Background Candida auris is an emerging multidrug‐resistant pathogen in intensive care settings (ICU). During the coronavirus disease 19 (COVID‐19) pandemic, ICU admissions were overwhelmed, possibly contributing to the C. auris outbreak in COVID‐19 patients. Objectives The present systematic review addresses the prevalence, underlying diseases, iatrogenic risk factors, treatment and outcome of C . auris infections in COVID‐19 patients. Methods MEDLINE, Scopus, Embase, Web of Science and LitCovid databases were systematically searched with appropriate keywords from 1 st January 2020 to 31 st December 2021. Results A total of 97 cases of C. auris were identified in COVID‐19 patients.

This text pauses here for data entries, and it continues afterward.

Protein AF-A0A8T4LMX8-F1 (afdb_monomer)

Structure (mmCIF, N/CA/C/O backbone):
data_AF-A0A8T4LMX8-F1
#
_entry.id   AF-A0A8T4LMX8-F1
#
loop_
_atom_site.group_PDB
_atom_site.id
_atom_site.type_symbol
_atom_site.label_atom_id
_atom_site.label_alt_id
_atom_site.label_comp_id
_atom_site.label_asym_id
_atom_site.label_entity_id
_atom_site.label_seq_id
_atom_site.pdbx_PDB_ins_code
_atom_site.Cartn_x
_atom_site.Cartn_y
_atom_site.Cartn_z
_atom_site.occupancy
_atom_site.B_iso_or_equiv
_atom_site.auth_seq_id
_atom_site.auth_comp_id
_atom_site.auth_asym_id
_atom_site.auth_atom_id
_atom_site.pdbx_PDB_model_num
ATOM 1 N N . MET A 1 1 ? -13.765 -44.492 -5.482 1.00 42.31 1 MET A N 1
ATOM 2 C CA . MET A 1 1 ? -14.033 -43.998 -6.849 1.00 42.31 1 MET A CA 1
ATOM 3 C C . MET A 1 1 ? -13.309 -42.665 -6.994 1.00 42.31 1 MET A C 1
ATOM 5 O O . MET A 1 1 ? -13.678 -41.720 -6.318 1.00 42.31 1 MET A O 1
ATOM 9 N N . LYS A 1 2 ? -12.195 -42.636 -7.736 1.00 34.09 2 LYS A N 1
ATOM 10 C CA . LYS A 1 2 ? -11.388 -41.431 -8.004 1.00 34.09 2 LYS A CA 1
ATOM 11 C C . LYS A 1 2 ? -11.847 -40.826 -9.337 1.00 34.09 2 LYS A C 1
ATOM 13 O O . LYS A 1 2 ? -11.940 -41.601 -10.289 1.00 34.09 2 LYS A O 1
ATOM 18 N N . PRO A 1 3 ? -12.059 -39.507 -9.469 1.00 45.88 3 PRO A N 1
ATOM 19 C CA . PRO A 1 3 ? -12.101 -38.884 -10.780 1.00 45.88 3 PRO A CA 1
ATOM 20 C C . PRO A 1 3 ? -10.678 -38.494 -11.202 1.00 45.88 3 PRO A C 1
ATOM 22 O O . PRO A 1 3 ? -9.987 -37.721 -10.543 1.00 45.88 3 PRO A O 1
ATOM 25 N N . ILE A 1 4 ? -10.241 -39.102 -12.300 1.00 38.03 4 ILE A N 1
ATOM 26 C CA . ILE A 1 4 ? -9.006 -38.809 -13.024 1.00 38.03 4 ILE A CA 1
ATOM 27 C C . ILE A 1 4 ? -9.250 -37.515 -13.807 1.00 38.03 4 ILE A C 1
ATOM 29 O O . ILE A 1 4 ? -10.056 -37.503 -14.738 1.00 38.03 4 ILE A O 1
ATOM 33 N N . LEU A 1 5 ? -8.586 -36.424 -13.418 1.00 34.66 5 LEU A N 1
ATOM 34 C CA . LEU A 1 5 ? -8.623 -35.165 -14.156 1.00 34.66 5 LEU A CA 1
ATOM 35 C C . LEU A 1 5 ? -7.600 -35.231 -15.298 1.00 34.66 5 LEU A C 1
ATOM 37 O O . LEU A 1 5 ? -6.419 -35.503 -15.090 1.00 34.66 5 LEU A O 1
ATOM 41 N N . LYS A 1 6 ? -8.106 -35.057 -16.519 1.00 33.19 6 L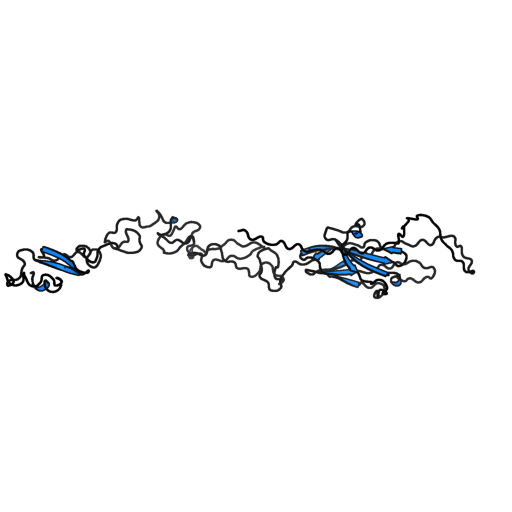YS A N 1
ATOM 42 C CA . LYS A 1 6 ? -7.388 -35.197 -17.787 1.00 33.19 6 LYS A CA 1
ATOM 43 C C . LYS A 1 6 ? -6.347 -34.086 -17.950 1.00 33.19 6 LYS A C 1
ATOM 45 O O . LYS A 1 6 ? -6.687 -32.909 -17.945 1.00 33.19 6 LYS A O 1
ATOM 50 N N . ILE A 1 7 ? -5.095 -34.487 -18.148 1.00 35.69 7 ILE A N 1
ATOM 51 C CA . ILE A 1 7 ? -3.983 -33.627 -18.560 1.00 35.69 7 ILE A CA 1
ATOM 52 C C . ILE A 1 7 ? -4.174 -33.296 -20.048 1.00 35.69 7 ILE A C 1
ATOM 54 O O . ILE A 1 7 ? -4.141 -34.192 -20.892 1.00 35.69 7 ILE A O 1
ATOM 58 N N . ASN A 1 8 ? -4.394 -32.019 -20.366 1.00 33.66 8 ASN A N 1
ATOM 59 C CA . ASN A 1 8 ? -4.388 -31.499 -21.735 1.00 33.66 8 ASN A CA 1
ATOM 60 C C . ASN A 1 8 ? -2.934 -31.365 -22.210 1.00 33.66 8 ASN A C 1
ATOM 62 O O . ASN A 1 8 ? -2.265 -30.373 -21.933 1.00 33.66 8 ASN A O 1
ATOM 66 N N . ILE A 1 9 ? -2.441 -32.385 -22.913 1.00 36.69 9 ILE A N 1
ATOM 67 C CA . ILE A 1 9 ? -1.186 -32.319 -23.666 1.00 36.69 9 ILE A CA 1
ATOM 68 C C . ILE A 1 9 ? -1.484 -31.565 -24.965 1.00 36.69 9 ILE A C 1
ATOM 70 O O . ILE A 1 9 ? -2.144 -32.090 -25.861 1.00 36.69 9 ILE A O 1
ATOM 74 N N . ILE A 1 10 ? -1.020 -30.319 -25.049 1.00 35.59 10 ILE A N 1
ATOM 75 C CA . ILE A 1 10 ? -1.015 -29.539 -26.287 1.00 35.59 10 ILE A CA 1
ATOM 76 C C . ILE A 1 10 ? 0.008 -30.184 -27.228 1.00 35.59 10 ILE A C 1
ATOM 78 O O . ILE A 1 10 ? 1.215 -30.157 -26.996 1.00 35.59 10 ILE A O 1
ATOM 82 N N . LEU A 1 11 ? -0.520 -30.826 -28.266 1.00 32.00 11 LEU A N 1
ATOM 83 C CA . LEU A 1 11 ? 0.209 -31.493 -29.334 1.00 32.00 11 LEU A CA 1
ATOM 84 C C . LEU A 1 11 ? 0.848 -30.418 -30.237 1.00 32.00 11 LEU A C 1
ATOM 86 O O . LEU A 1 11 ? 0.179 -29.836 -31.088 1.00 32.00 11 LEU A O 1
ATOM 90 N N . ILE A 1 12 ? 2.135 -30.125 -30.042 1.00 36.66 12 ILE A N 1
ATOM 91 C CA . ILE A 1 12 ? 2.910 -29.295 -30.975 1.00 36.66 12 ILE A CA 1
ATOM 92 C C . ILE A 1 12 ? 3.185 -30.148 -32.220 1.00 36.66 12 ILE A C 1
ATOM 94 O O . ILE A 1 12 ? 4.034 -31.039 -32.212 1.00 36.66 12 ILE A O 1
ATOM 98 N N . LEU A 1 13 ? 2.422 -29.895 -33.286 1.00 33.50 13 LEU A N 1
ATOM 99 C CA . LEU A 1 13 ? 2.652 -30.439 -34.623 1.00 33.50 13 LEU A CA 1
ATOM 100 C C . LEU A 1 13 ? 3.975 -29.886 -35.179 1.00 33.50 13 LEU A C 1
ATOM 102 O O . LEU A 1 13 ? 4.030 -28.787 -35.725 1.00 33.50 13 LEU A O 1
ATOM 106 N N . PHE A 1 14 ? 5.042 -30.673 -35.059 1.00 32.25 14 PHE A N 1
ATOM 107 C CA . PHE A 1 14 ? 6.243 -30.529 -35.878 1.00 32.25 14 PHE A CA 1
ATOM 108 C C . PHE A 1 14 ? 5.907 -30.964 -37.311 1.00 32.25 14 PHE A C 1
ATOM 110 O O . PHE A 1 14 ? 5.792 -32.155 -37.603 1.00 32.25 14 PHE A O 1
ATOM 117 N N . VAL A 1 15 ? 5.734 -29.997 -38.215 1.00 34.31 15 VAL A N 1
ATOM 118 C CA . VAL A 1 15 ? 5.687 -30.261 -39.657 1.00 34.31 15 VAL A CA 1
ATOM 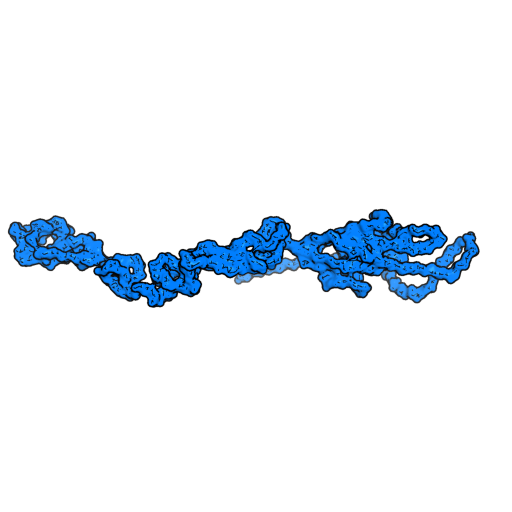119 C C . VAL A 1 15 ? 7.120 -30.468 -40.138 1.00 34.31 15 VAL A C 1
ATOM 121 O O . VAL A 1 15 ? 7.907 -29.534 -40.262 1.00 34.31 15 VAL A O 1
ATOM 124 N N . LEU A 1 16 ? 7.454 -31.732 -40.376 1.00 29.52 16 LEU A N 1
ATOM 125 C CA . LEU A 1 16 ? 8.714 -32.190 -40.943 1.00 29.52 16 LEU A CA 1
ATOM 126 C C . LEU A 1 16 ? 8.616 -32.049 -42.472 1.00 29.52 16 LEU A C 1
ATOM 128 O O . LEU A 1 16 ? 8.086 -32.926 -43.152 1.00 29.52 16 LEU A O 1
ATOM 132 N N . VAL A 1 17 ? 9.075 -30.919 -43.018 1.00 32.94 17 VAL A N 1
ATOM 133 C CA . VAL A 1 17 ? 9.285 -30.775 -44.467 1.00 32.94 17 VAL A CA 1
ATOM 134 C C . VAL A 1 17 ? 10.633 -31.401 -44.803 1.00 32.94 17 VAL A C 1
ATOM 136 O O . VAL A 1 17 ? 11.690 -30.862 -44.486 1.00 32.94 17 VAL A O 1
ATOM 139 N N . ILE A 1 18 ? 10.584 -32.570 -45.437 1.00 34.22 18 ILE A N 1
ATOM 140 C CA . ILE A 1 18 ? 11.728 -33.188 -46.101 1.00 34.22 18 ILE A CA 1
ATOM 141 C C . ILE A 1 18 ? 11.878 -32.502 -47.461 1.00 34.22 18 ILE A C 1
ATOM 143 O O . ILE A 1 18 ? 11.060 -32.712 -48.354 1.00 34.22 18 ILE A O 1
ATOM 147 N N . SER A 1 19 ? 12.940 -31.719 -47.642 1.00 37.28 19 SER A N 1
ATOM 148 C CA . SER A 1 19 ? 13.443 -31.356 -48.969 1.00 37.28 19 SER A CA 1
ATOM 149 C C . SER A 1 19 ? 14.933 -31.667 -49.041 1.00 37.28 19 SER A C 1
ATOM 151 O O . SER A 1 19 ? 15.751 -31.069 -48.344 1.00 37.28 19 SER A O 1
ATOM 153 N N . ALA A 1 20 ? 15.255 -32.657 -49.868 1.00 32.66 20 ALA A N 1
ATOM 154 C CA . ALA A 1 20 ? 16.603 -33.057 -50.232 1.00 32.66 20 ALA A CA 1
ATOM 155 C C . ALA A 1 20 ? 17.221 -32.077 -51.245 1.00 32.66 20 ALA A C 1
ATOM 157 O O . ALA A 1 20 ? 16.527 -31.634 -52.155 1.00 32.66 20 ALA A O 1
ATOM 158 N N . GLY A 1 21 ? 18.536 -31.845 -51.117 1.00 32.22 21 GLY A N 1
ATOM 159 C CA . GLY A 1 21 ? 19.417 -31.208 -52.111 1.00 32.22 21 GLY A CA 1
ATOM 160 C C . GLY A 1 21 ? 19.210 -29.695 -52.227 1.00 32.22 21 GLY A C 1
ATOM 161 O O . GLY A 1 21 ? 18.158 -29.238 -52.637 1.00 32.22 21 GLY A O 1
ATOM 162 N N . ILE A 1 22 ? 20.174 -28.835 -51.910 1.00 32.34 22 ILE A N 1
ATOM 163 C CA . ILE A 1 22 ? 21.505 -28.755 -52.519 1.00 32.34 22 ILE A CA 1
ATOM 164 C C . ILE A 1 22 ? 22.479 -28.219 -51.460 1.00 32.34 22 ILE A C 1
ATOM 166 O O . ILE A 1 22 ? 22.280 -27.142 -50.905 1.00 32.34 22 ILE A O 1
ATOM 170 N N . ALA A 1 23 ? 23.549 -28.967 -51.192 1.00 29.81 23 ALA A N 1
ATOM 171 C CA . ALA A 1 23 ? 24.689 -28.474 -50.434 1.00 29.81 23 ALA A CA 1
ATOM 172 C C . ALA A 1 23 ? 25.506 -27.535 -51.333 1.00 29.81 23 ALA A C 1
ATOM 174 O O . ALA A 1 23 ? 26.233 -27.993 -52.213 1.00 29.81 23 ALA A O 1
ATOM 175 N N . ALA A 1 24 ? 25.382 -26.225 -51.127 1.00 30.67 24 ALA A N 1
ATOM 176 C CA . ALA A 1 24 ? 26.388 -25.274 -51.578 1.00 30.67 24 ALA A CA 1
ATOM 177 C C . ALA A 1 24 ? 27.410 -25.124 -50.447 1.00 30.67 24 ALA A C 1
ATOM 179 O O . ALA A 1 24 ? 27.195 -24.410 -49.469 1.00 30.67 24 ALA A O 1
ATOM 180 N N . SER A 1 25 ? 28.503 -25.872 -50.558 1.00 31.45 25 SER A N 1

The prevalence of C. auris infections in COVID‐19 patients was 14%. The major underlying diseases were diabetes mellitus (42.7%), hypertension (32.9%), and obesity (14.6%), followed by the iatrogenic risk factors such as a central venous catheter (76.8%%) intensive care unit (ICU) stay (75.6%), and broad‐spectrum antibiotic usage (74.3%). There were no significant differences in underlying disease and iatrogenic risk factors among C. auris non‐candidemia/colonisation and C. auris candidemia cases. The mortality rate of the total cohort is 44.4%, whereas, in C. auris candidemia patients, the mortality was 64.7%. Conclusion This study shows that the prevalence of C. auris infections remains unchanged in the COVID‐19 pandemic. Hospital‐acquired risk factors may contribute to the clinical illness. Proper infection control practices and hospital surveillance may stop future hospital outbreaks during the pandemic.